La Cina è un capitolo importante. Ha ammesso da poco di avere a disposizione un servizio di intelligence informatico. Il che vuol dire che ce l’ha almeno da una decina di anni. È da tempo che tra Usa e Cina, due potenze che si contendono il mondo, è in atto una campagna di spionaggio molto pesante. Avere notizie riservate permette di anticipare mosse o prevederne altre, in campo economico e industriale (che è dove si gioca la partita per il potere politico). Anche questo, è normale, è pacifico. E non si scandalizza nessuno.
E Snowden è in mezzo a questa partita? Magari al soldo dei cinesi?
No, non credo proprio.
Perché?
È ridicolo.
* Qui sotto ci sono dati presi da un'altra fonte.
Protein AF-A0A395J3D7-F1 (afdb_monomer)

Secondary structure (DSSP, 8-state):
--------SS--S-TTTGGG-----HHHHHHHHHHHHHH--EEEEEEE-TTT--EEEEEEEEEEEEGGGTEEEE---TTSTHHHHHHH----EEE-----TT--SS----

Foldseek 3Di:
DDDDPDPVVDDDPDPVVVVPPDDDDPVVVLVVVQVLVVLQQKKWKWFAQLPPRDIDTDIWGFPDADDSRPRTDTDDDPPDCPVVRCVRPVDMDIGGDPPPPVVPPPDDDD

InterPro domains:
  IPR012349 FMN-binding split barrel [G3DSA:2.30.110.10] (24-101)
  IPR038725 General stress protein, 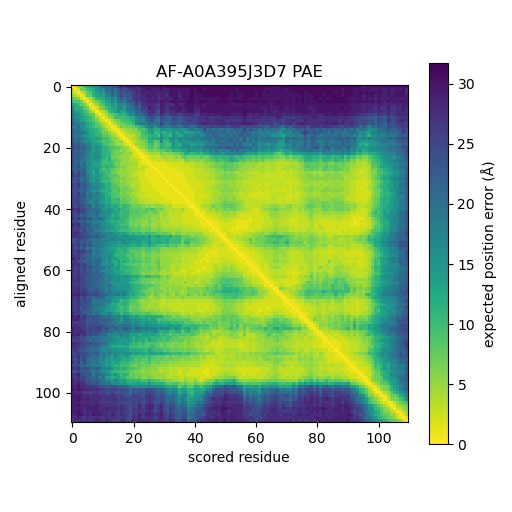FMN-binding split barrel domain [PF16242] (28-95)
  IPR052917 Stress Response and Developmental Protein [PTHR34818] (13-96)

Mean predicted aligned error: 12.65 Å

pLDDT: mean 75.9, std 16.17, range [38.5, 91.75]

Structure (mmCIF, N/CA/C/O backbone):
data_AF-A0A395J3D7-F1
#
_entry.id   AF-A0A395J3D7-F1
#
loop_
_atom_site.group_PDB
_atom_site.id
_atom_site.type_symbol
_atom_site.label_atom_id
_atom_site.label_alt_id
_atom_site.label_comp_id
_atom_site.label_asym_id
_atom_site.label_entity_id
_atom_site.label_seq_id
_atom_site.pdbx_PDB_ins_code
_atom_site.Cartn_x
_atom_site.Cartn_y
_atom_site.Cartn_z
_atom_site.occupancy
_atom_site.B_iso_or_equiv
_atom_site.auth_seq_id
_atom_site.auth_comp_id
_atom_site.auth_asym_id
_atom_site.auth_atom_id
_atom_site.pdbx_PDB_model_num
ATOM 1 N N . MET A 1 1 ? -8.579 -28.532 58.464 1.00 43.12 1 MET A N 1
ATOM 2 C CA . MET A 1 1 ? -8.799 -27.175 57.923 1.00 43.12 1 MET A CA 1
ATOM 3 C C . MET A 1 1 ? -7.848 -26.976 56.753 1.00 43.12 1 MET A C 1
ATOM 5 O O . MET A 1 1 ? -6.691 -26.661 56.984 1.00 43.12 1 MET A O 1
ATOM 9 N N . SER A 1 2 ? -8.284 -27.264 55.525 1.00 45.03 2 SER A N 1
ATOM 10 C CA . SER A 1 2 ? -7.492 -26.985 54.320 1.00 45.03 2 SER A CA 1
ATOM 11 C C . SER A 1 2 ? -8.149 -25.809 53.611 1.00 45.03 2 SER A C 1
ATOM 13 O O . SER A 1 2 ? -9.241 -25.949 53.066 1.00 45.03 2 SER A O 1
ATOM 15 N N . PHE A 1 3 ? -7.534 -24.633 53.707 1.00 46.22 3 PHE A N 1
ATOM 16 C CA . PHE A 1 3 ? -7.954 -23.450 52.966 1.00 46.22 3 PHE A CA 1
ATOM 17 C C . PHE A 1 3 ? -7.230 -23.466 51.616 1.00 46.22 3 PHE A C 1
ATOM 19 O O . PHE A 1 3 ? -6.087 -23.026 51.523 1.00 46.22 3 PHE A O 1
ATOM 26 N N . SER A 1 4 ? -7.862 -24.001 50.567 1.00 50.62 4 SER A N 1
ATOM 27 C CA . SER A 1 4 ? -7.372 -23.819 49.196 1.00 50.62 4 SER A CA 1
ATOM 28 C C . SER A 1 4 ? -7.956 -22.526 48.627 1.00 50.62 4 SER A C 1
ATOM 30 O O . SER A 1 4 ? -9.141 -22.471 48.304 1.00 50.62 4 SER A O 1
ATOM 32 N N . ASN A 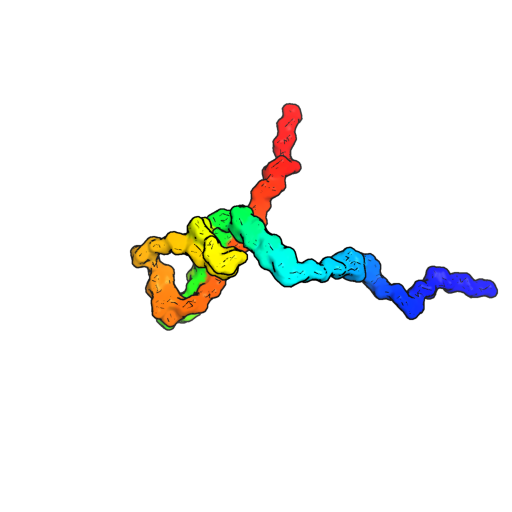1 5 ? -7.136 -21.483 48.490 1.00 54.19 5 ASN A N 1
ATOM 33 C CA . ASN A 1 5 ? -7.554 -20.184 47.947 1.00 54.19 5 ASN A CA 1
ATOM 34 C C . ASN A 1 5 ? -7.401 -20.078 46.414 1.00 54.19 5 ASN A C 1
ATOM 36 O O . ASN A 1 5 ? -7.297 -18.980 45.877 1.00 54.19 5 ASN A O 1
ATOM 40 N N . ALA A 1 6 ? -7.361 -21.204 45.700 1.00 52.12 6 ALA A N 1
ATOM 41 C CA . ALA A 1 6 ? -7.238 -21.239 44.245 1.00 52.12 6 ALA A CA 1
ATOM 42 C C . ALA A 1 6 ? -8.505 -21.843 43.629 1.00 52.12 6 ALA A C 1
ATOM 44 O O . ALA A 1 6 ? -8.536 -23.005 43.233 1.00 52.12 6 ALA A O 1
ATOM 45 N N . ASN A 1 7 ? -9.573 -21.043 43.564 1.00 53.03 7 ASN A N 1
ATOM 46 C CA . ASN A 1 7 ? -10.689 -21.310 42.661 1.00 53.03 7 ASN A CA 1
ATOM 47 C C . ASN A 1 7 ? -10.250 -20.971 41.225 1.00 53.03 7 ASN A C 1
ATOM 49 O O . ASN A 1 7 ? -10.584 -19.917 40.696 1.00 53.03 7 ASN A O 1
ATOM 53 N N . THR A 1 8 ? -9.454 -21.845 40.611 1.00 55.75 8 THR A N 1
ATOM 54 C CA . THR A 1 8 ? -9.050 -21.764 39.195 1.00 55.75 8 THR A CA 1
ATOM 55 C C . THR A 1 8 ? -9.929 -22.648 38.300 1.00 55.75 8 THR A C 1
ATOM 57 O O . THR A 1 8 ? -9.533 -23.010 37.198 1.00 55.75 8 THR A O 1
ATOM 60 N N . GLY A 1 9 ? -11.135 -23.011 38.757 1.00 54.44 9 GLY A N 1
ATOM 61 C CA . GLY A 1 9 ? -11.994 -24.001 38.094 1.00 54.44 9 GLY A CA 1
ATOM 62 C C . GLY A 1 9 ? -12.655 -23.549 36.785 1.00 54.44 9 GLY A C 1
ATOM 63 O O . GLY A 1 9 ? -13.162 -24.394 36.056 1.00 54.44 9 GLY A O 1
ATOM 64 N N . SER A 1 10 ? -12.660 -22.250 36.463 1.00 57.25 10 SER A N 1
ATOM 65 C CA . SER A 1 10 ? -13.157 -21.753 35.165 1.00 57.25 10 SER A CA 1
ATOM 66 C C . SER A 1 10 ? -12.586 -20.388 34.744 1.00 57.25 10 SER A C 1
ATOM 68 O O . SER A 1 10 ? -13.208 -19.678 33.953 1.00 57.25 10 SER A O 1
ATOM 70 N N . GLN A 1 11 ? -11.455 -19.963 35.311 1.00 58.34 11 GLN A N 1
ATOM 71 C CA . GLN A 1 11 ? -10.832 -18.689 34.941 1.00 58.34 11 GLN A CA 1
ATOM 72 C C . GLN A 1 11 ? -9.736 -18.951 33.911 1.00 58.34 11 GLN A C 1
ATOM 74 O O . GLN A 1 11 ? -8.822 -19.730 34.178 1.00 58.34 11 GLN A O 1
ATOM 79 N N . ASP A 1 12 ? -9.843 -18.314 32.742 1.00 58.09 12 ASP A N 1
ATOM 80 C CA . ASP A 1 12 ? -8.805 -18.366 31.714 1.00 58.09 12 ASP A CA 1
ATOM 81 C C . ASP A 1 12 ? -7.456 -17.968 32.325 1.00 58.09 12 ASP A C 1
ATOM 83 O O . ASP A 1 12 ? -7.340 -16.939 32.993 1.00 58.09 12 ASP A O 1
ATOM 87 N N . ALA A 1 13 ? -6.431 -18.790 32.085 1.00 61.94 13 ALA A N 1
ATOM 88 C CA . ALA A 1 13 ? -5.096 -18.652 32.674 1.00 61.94 13 ALA A CA 1
ATOM 89 C C . ALA A 1 13 ? -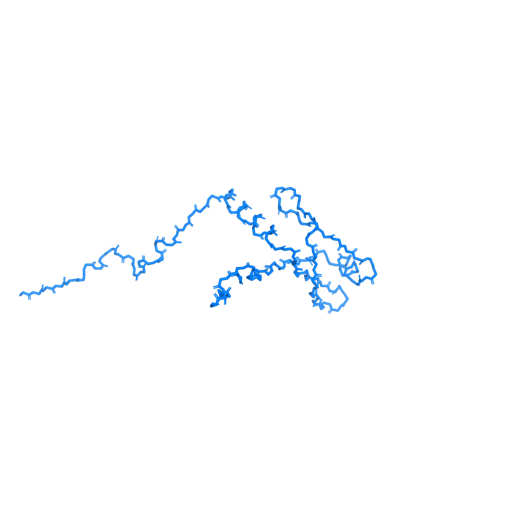4.384 -17.328 32.319 1.00 61.94 13 ALA A C 1
ATOM 91 O O . ALA A 1 13 ? -3.338 -17.020 32.887 1.00 61.94 13 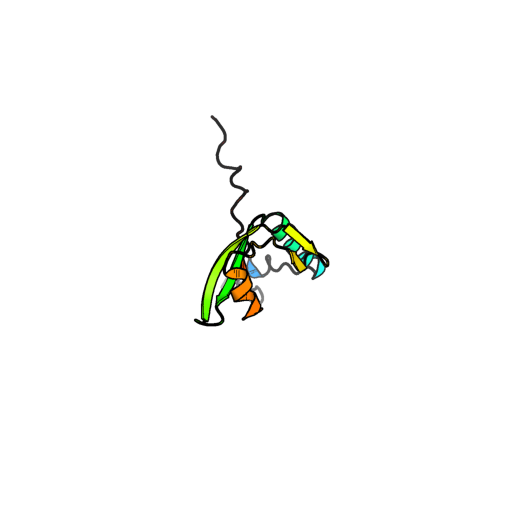ALA A O 1
ATOM 92 N N . ASP A 1 14 ? -4.949 -16.545 31.396 1.00 61.44 14 ASP A N 1
ATOM 93 C CA . ASP A 1 14 ? -4.448 -15.241 30.983 1.00 61.44 14 ASP A CA 1
ATOM 94 C C . ASP A 1 14 ? -5.555 -14.166 31.087 1.00 61.44 14 ASP A C 1
ATOM 96 O O . ASP A 1 14 ? -6.341 -13.975 30.149 1.00 61.44 14 ASP A O 1
ATOM 100 N N . PRO A 1 15 ? -5.619 -13.421 32.209 1.00 64.88 15 PRO A N 1
ATOM 101 C CA . PRO A 1 15 ? -6.619 -12.375 32.422 1.00 64.88 15 PRO A CA 1
ATOM 102 C C . PRO A 1 15 ? -6.429 -11.149 31.512 1.00 64.88 15 PRO A C 1
ATOM 104 O O . PRO A 1 15 ? -7.289 -10.264 31.501 1.00 64.88 15 PRO A O 1
ATOM 107 N N . TYR A 1 16 ? -5.325 -11.066 30.761 1.00 63.84 16 TYR A N 1
ATOM 108 C CA . TYR A 1 16 ? -5.042 -9.975 29.828 1.00 63.84 16 TYR A CA 1
ATOM 109 C C . TYR A 1 16 ? -5.462 -10.317 28.403 1.00 63.84 16 TYR A C 1
ATOM 111 O O . TYR A 1 16 ? -5.888 -9.429 27.666 1.00 63.84 16 TYR A O 1
ATOM 119 N N . LYS A 1 17 ? -5.411 -11.596 28.020 1.00 67.19 17 LYS A N 1
ATOM 120 C CA . LYS A 1 17 ? -5.834 -12.046 26.690 1.00 67.19 17 LYS A CA 1
ATOM 121 C C . LYS A 1 17 ? -7.324 -11.838 26.469 1.00 67.19 17 LYS A C 1
ATOM 123 O O . LYS A 1 17 ? -7.686 -11.244 25.465 1.00 67.19 17 LYS A O 1
ATOM 128 N N . ALA A 1 18 ? -8.163 -12.229 27.431 1.00 64.19 18 ALA A N 1
ATOM 129 C CA . ALA A 1 18 ? -9.619 -12.067 27.353 1.00 64.19 18 ALA A CA 1
ATOM 130 C C . ALA A 1 18 ? -10.070 -10.593 27.365 1.00 64.19 18 ALA A C 1
ATOM 132 O O . ALA A 1 18 ? -11.071 -10.248 26.746 1.00 64.19 18 ALA A O 1
ATOM 133 N N . LYS A 1 19 ? -9.316 -9.709 28.035 1.00 67.50 19 LYS A N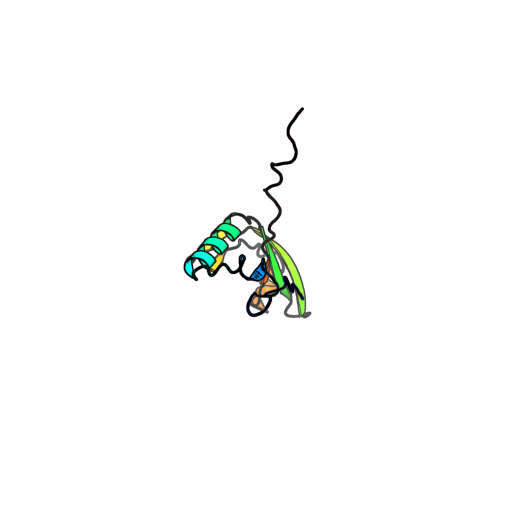 1
ATOM 134 C CA . LYS A 1 19 ? -9.606 -8.264 28.091 1.00 67.50 19 LYS A CA 1
ATOM 135 C C . LYS A 1 19 ? -9.146 -7.484 26.858 1.00 67.50 19 LYS A C 1
ATOM 137 O O . LYS A 1 19 ? -9.623 -6.377 26.653 1.00 67.50 19 LYS A O 1
ATOM 142 N N . ASN A 1 20 ? -8.234 -8.048 26.066 1.00 64.62 20 ASN A N 1
ATOM 143 C CA . ASN A 1 20 ? -7.696 -7.435 24.847 1.00 64.62 20 ASN A CA 1
ATOM 144 C C . ASN A 1 20 ? -8.321 -7.999 23.561 1.00 64.62 20 ASN A C 1
ATOM 146 O O . ASN A 1 20 ? -7.847 -7.684 22.469 1.00 64.62 20 ASN A O 1
ATOM 150 N N . ILE A 1 21 ? -9.358 -8.842 23.661 1.00 73.25 21 ILE A N 1
ATOM 151 C CA . ILE A 1 21 ? -10.115 -9.279 22.485 1.00 73.25 21 ILE A CA 1
ATOM 152 C C . ILE A 1 21 ? -11.062 -8.150 22.097 1.00 73.25 21 ILE A C 1
ATOM 154 O O . ILE A 1 21 ? -12.209 -8.105 22.532 1.00 73.25 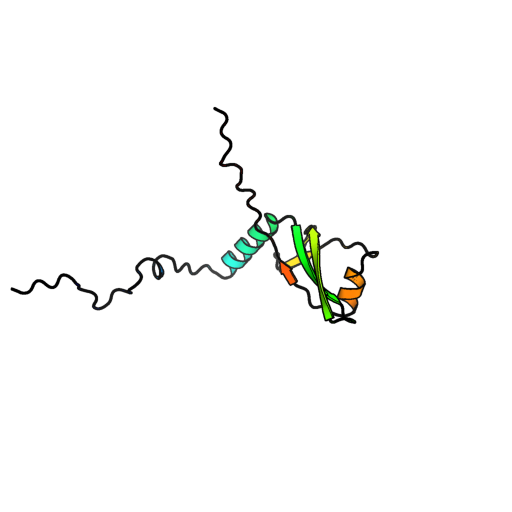21 ILE A O 1
ATOM 158 N N . ASP A 1 22 ? -10.564 -7.239 21.273 1.00 72.06 22 ASP A N 1
ATOM 159 C CA . ASP A 1 22 ? -11.428 -6.315 20.561 1.00 72.06 22 ASP A CA 1
ATOM 160 C C . ASP A 1 22 ? -11.950 -7.010 19.296 1.00 72.06 22 ASP A C 1
ATOM 162 O O . ASP A 1 22 ? -11.185 -7.631 18.549 1.00 72.06 22 ASP A O 1
ATOM 166 N N . THR A 1 23 ? -13.261 -6.945 19.057 1.00 81.25 23 THR A N 1
ATOM 167 C CA . THR A 1 23 ? -13.895 -7.524 17.857 1.00 81.25 23 THR A CA 1
ATOM 168 C C . THR A 1 23 ? -14.470 -6.417 16.983 1.00 81.25 23 THR A C 1
ATOM 170 O O . THR A 1 23 ? -15.686 -6.353 16.794 1.00 81.25 23 THR A O 1
ATOM 173 N N . PRO A 1 24 ? -13.612 -5.538 16.426 1.00 85.44 24 PRO A N 1
ATOM 174 C CA . PRO A 1 24 ? -14.087 -4.448 15.599 1.00 85.44 24 PRO A CA 1
ATOM 175 C C . PRO A 1 24 ? -14.772 -5.000 14.352 1.00 85.44 24 PRO A C 1
ATOM 177 O O . PRO A 1 24 ? -14.389 -6.038 13.784 1.00 85.44 24 PRO A O 1
ATOM 180 N N . SER A 1 25 ? -15.797 -4.279 13.921 1.00 91.44 25 SER A N 1
ATOM 181 C CA . SER A 1 25 ? -16.521 -4.549 12.690 1.00 91.44 25 SER A CA 1
ATOM 182 C C . SER A 1 25 ? -15.592 -4.450 11.471 1.00 91.44 25 SER A C 1
ATOM 184 O O . SER A 1 25 ? -14.532 -3.823 11.504 1.00 91.44 25 SER A O 1
ATOM 186 N N . LEU A 1 26 ? -15.989 -5.059 10.347 1.00 89.38 26 LEU A N 1
ATOM 187 C CA . LEU A 1 26 ? -15.229 -4.939 9.094 1.00 89.38 26 LEU A CA 1
ATOM 188 C C . LEU A 1 26 ? -15.068 -3.473 8.668 1.00 89.38 26 LEU A C 1
ATOM 190 O O . LEU A 1 26 ? -14.018 -3.091 8.161 1.00 89.38 26 LEU A O 1
ATOM 194 N N . LYS A 1 27 ? -16.103 -2.662 8.898 1.00 90.06 27 LYS A N 1
ATOM 195 C CA . LYS A 1 27 ? -16.101 -1.239 8.571 1.00 90.06 27 LYS A CA 1
ATOM 196 C C . LYS A 1 27 ? -15.019 -0.494 9.354 1.00 90.06 27 LYS A C 1
ATOM 198 O O . LYS A 1 27 ? -14.197 0.166 8.730 1.00 90.06 27 LYS A O 1
ATOM 203 N N . GLU A 1 28 ? -14.979 -0.668 10.674 1.00 91.00 28 GLU A N 1
ATOM 204 C CA . GLU A 1 28 ? -13.970 -0.035 11.537 1.00 91.00 28 GLU A CA 1
ATOM 205 C C . GLU A 1 28 ? -12.555 -0.444 11.119 1.00 91.00 28 GLU A C 1
ATOM 207 O O . GLU A 1 28 ? -11.697 0.410 10.945 1.00 91.00 28 GLU A O 1
ATOM 212 N N . LYS A 1 29 ? -12.328 -1.728 10.809 1.00 88.38 29 LYS A N 1
ATOM 213 C CA . LYS A 1 29 ? -11.021 -2.201 10.314 1.00 88.38 29 LYS A CA 1
ATOM 214 C C . LYS A 1 29 ? -10.580 -1.509 9.021 1.00 88.38 29 LYS A C 1
ATOM 216 O O . LYS A 1 29 ? -9.398 -1.217 8.858 1.00 88.38 29 LYS A O 1
ATOM 221 N N . VAL A 1 30 ? -11.506 -1.284 8.086 1.00 89.50 30 VAL A N 1
ATOM 222 C CA . VAL A 1 30 ? -11.210 -0.599 6.815 1.00 89.50 30 VAL A CA 1
ATOM 223 C C . VAL A 1 30 ? -10.969 0.894 7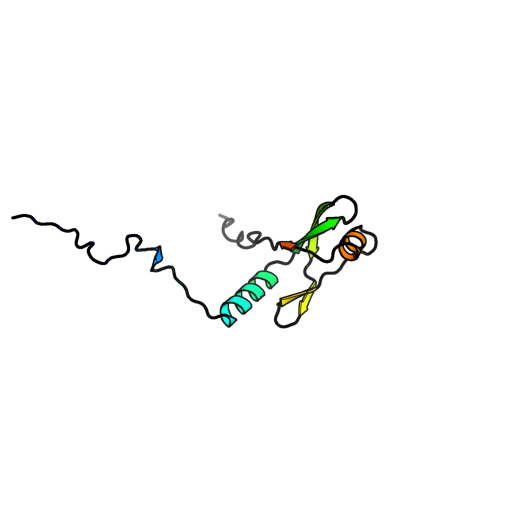.045 1.00 89.50 30 VAL A C 1
ATOM 225 O O . VAL A 1 30 ? -10.036 1.455 6.476 1.00 89.50 30 VAL A O 1
ATOM 228 N N . GLU A 1 31 ? -11.771 1.539 7.891 1.00 90.62 31 GLU A N 1
ATOM 229 C CA . GLU A 1 31 ? -11.615 2.956 8.240 1.00 90.62 31 GLU A CA 1
ATOM 230 C C . GLU A 1 31 ? -10.290 3.219 8.971 1.00 90.62 31 GLU A C 1
ATOM 232 O O . GLU A 1 31 ? -9.563 4.144 8.603 1.00 90.62 31 GLU A O 1
ATOM 237 N N . ASP A 1 32 ? -9.916 2.353 9.912 1.00 88.81 32 ASP A N 1
ATOM 238 C CA . ASP A 1 32 ? -8.646 2.430 10.636 1.00 88.81 32 ASP A CA 1
ATOM 239 C C . ASP A 1 32 ? -7.446 2.207 9.711 1.00 88.81 32 ASP A C 1
ATOM 241 O O . ASP A 1 32 ? -6.455 2.939 9.781 1.00 88.81 32 ASP A O 1
ATOM 245 N N . LEU A 1 33 ? -7.537 1.236 8.794 1.00 87.75 33 LEU A N 1
ATOM 246 C CA . LEU A 1 33 ? -6.513 1.026 7.770 1.00 87.75 33 LEU A CA 1
ATOM 247 C C . LEU A 1 33 ? -6.369 2.264 6.877 1.00 87.75 33 LEU A C 1
ATOM 249 O O . LEU A 1 33 ? -5.256 2.691 6.577 1.00 87.75 33 LEU A O 1
ATOM 253 N N . ASN A 1 34 ? -7.481 2.877 6.480 1.00 88.56 34 ASN A N 1
ATOM 254 C CA . ASN A 1 34 ? -7.460 4.087 5.669 1.00 88.56 34 ASN A CA 1
ATOM 255 C C . ASN A 1 34 ? -6.792 5.251 6.391 1.00 88.56 34 ASN A C 1
ATOM 257 O O . ASN A 1 34 ? -5.936 5.908 5.795 1.00 88.56 34 ASN A O 1
ATOM 261 N N . ALA A 1 35 ? -7.142 5.466 7.659 1.00 88.94 35 ALA A N 1
ATOM 262 C CA . ALA A 1 35 ? -6.526 6.484 8.498 1.00 88.94 35 ALA A CA 1
ATOM 263 C C . ALA A 1 35 ? -5.022 6.229 8.687 1.00 88.94 35 ALA A C 1
ATOM 265 O O . ALA A 1 35 ? -4.218 7.163 8.661 1.00 88.94 35 ALA A O 1
ATOM 266 N N . PHE A 1 36 ? -4.624 4.962 8.821 1.00 88.31 36 PHE A N 1
ATOM 267 C CA . PHE A 1 36 ? -3.222 4.566 8.877 1.00 88.31 36 PHE A CA 1
ATOM 268 C C . PHE A 1 36 ? -2.479 4.921 7.583 1.00 88.31 36 PHE A C 1
ATOM 270 O O . PHE A 1 36 ? -1.435 5.570 7.638 1.00 88.31 36 PHE A O 1
ATOM 277 N N . ILE A 1 37 ? -3.039 4.581 6.418 1.00 86.50 37 ILE A N 1
ATOM 278 C CA . ILE A 1 37 ? -2.440 4.925 5.122 1.00 86.50 37 ILE A CA 1
ATOM 279 C C . ILE A 1 37 ? -2.321 6.450 4.965 1.00 86.50 37 ILE A C 1
ATOM 281 O O . ILE A 1 37 ? -1.295 6.930 4.494 1.00 86.50 37 ILE A O 1
ATOM 285 N N . ASP A 1 38 ? -3.318 7.223 5.411 1.00 84.69 38 ASP A N 1
ATOM 286 C CA . ASP A 1 38 ? -3.276 8.695 5.357 1.00 84.69 38 ASP A CA 1
ATOM 287 C C . ASP A 1 38 ? -2.162 9.289 6.231 1.00 84.69 38 ASP A C 1
ATOM 289 O O . ASP A 1 38 ? -1.558 10.312 5.890 1.00 84.69 38 ASP A O 1
ATOM 293 N N . ALA A 1 39 ? -1.844 8.638 7.352 1.00 86.38 39 ALA A N 1
ATOM 294 C CA . ALA A 1 39 ? -0.709 9.016 8.185 1.00 86.38 39 ALA A CA 1
ATOM 295 C C . ALA A 1 39 ? 0.645 8.653 7.534 1.00 86.38 39 ALA A C 1
ATOM 297 O O . ALA A 1 39 ? 1.649 9.350 7.747 1.00 86.38 39 ALA A O 1
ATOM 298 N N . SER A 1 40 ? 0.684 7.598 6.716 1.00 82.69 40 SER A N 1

Una cosa del genere (un tradimento, un passaggio di informazioni) non verrebbe mai fuori così. Ogni minuto ci sono centinaia di tentativi di corruzione di funzionari statunitensi da parte dei cinesi. E ogni minuto ce ne sono altrettanti, viceversa, di funzionari cinesi da parte degli americani. In questi casi l’unica regola è il silenzio. La pubblicità è l’ultima cosa che si desidera. A meno che si voglia mandare qualcuno allo sbaraglio e vedere cosa succede.
E non potrebbe essere questo secondo caso?
No, lo escluderei. Piuttosto, il punto è un altro. Che casi come questi, cioè di leak di documenti riservati, rivelazioni alla Snowden o alla Bradley Manning sono sempre più frequenti. Ce n’è almeno uno all’anno ed è sintomatico.
Di cosa?
Di un sistema. Adesso è possibile acquisire una mole di informazioni più grande e in modo molto più semplice, grazie ai sistemi informatici. Però, per lo stesso motivo, è diventato più difficile il controllo delle persone che svolgono questi compiti. Ci sono tanti come Manning e Snowden che per diverse ragioni, come la pazzia, la voglia di notorietà o la ricerca di giustizia sono disposte a questi atti di disclosure. E aumentano sempre di più. Per questo dico che casi simili saranno sempre più frequenti. A rivelare i segreti che sono a loro disposizione.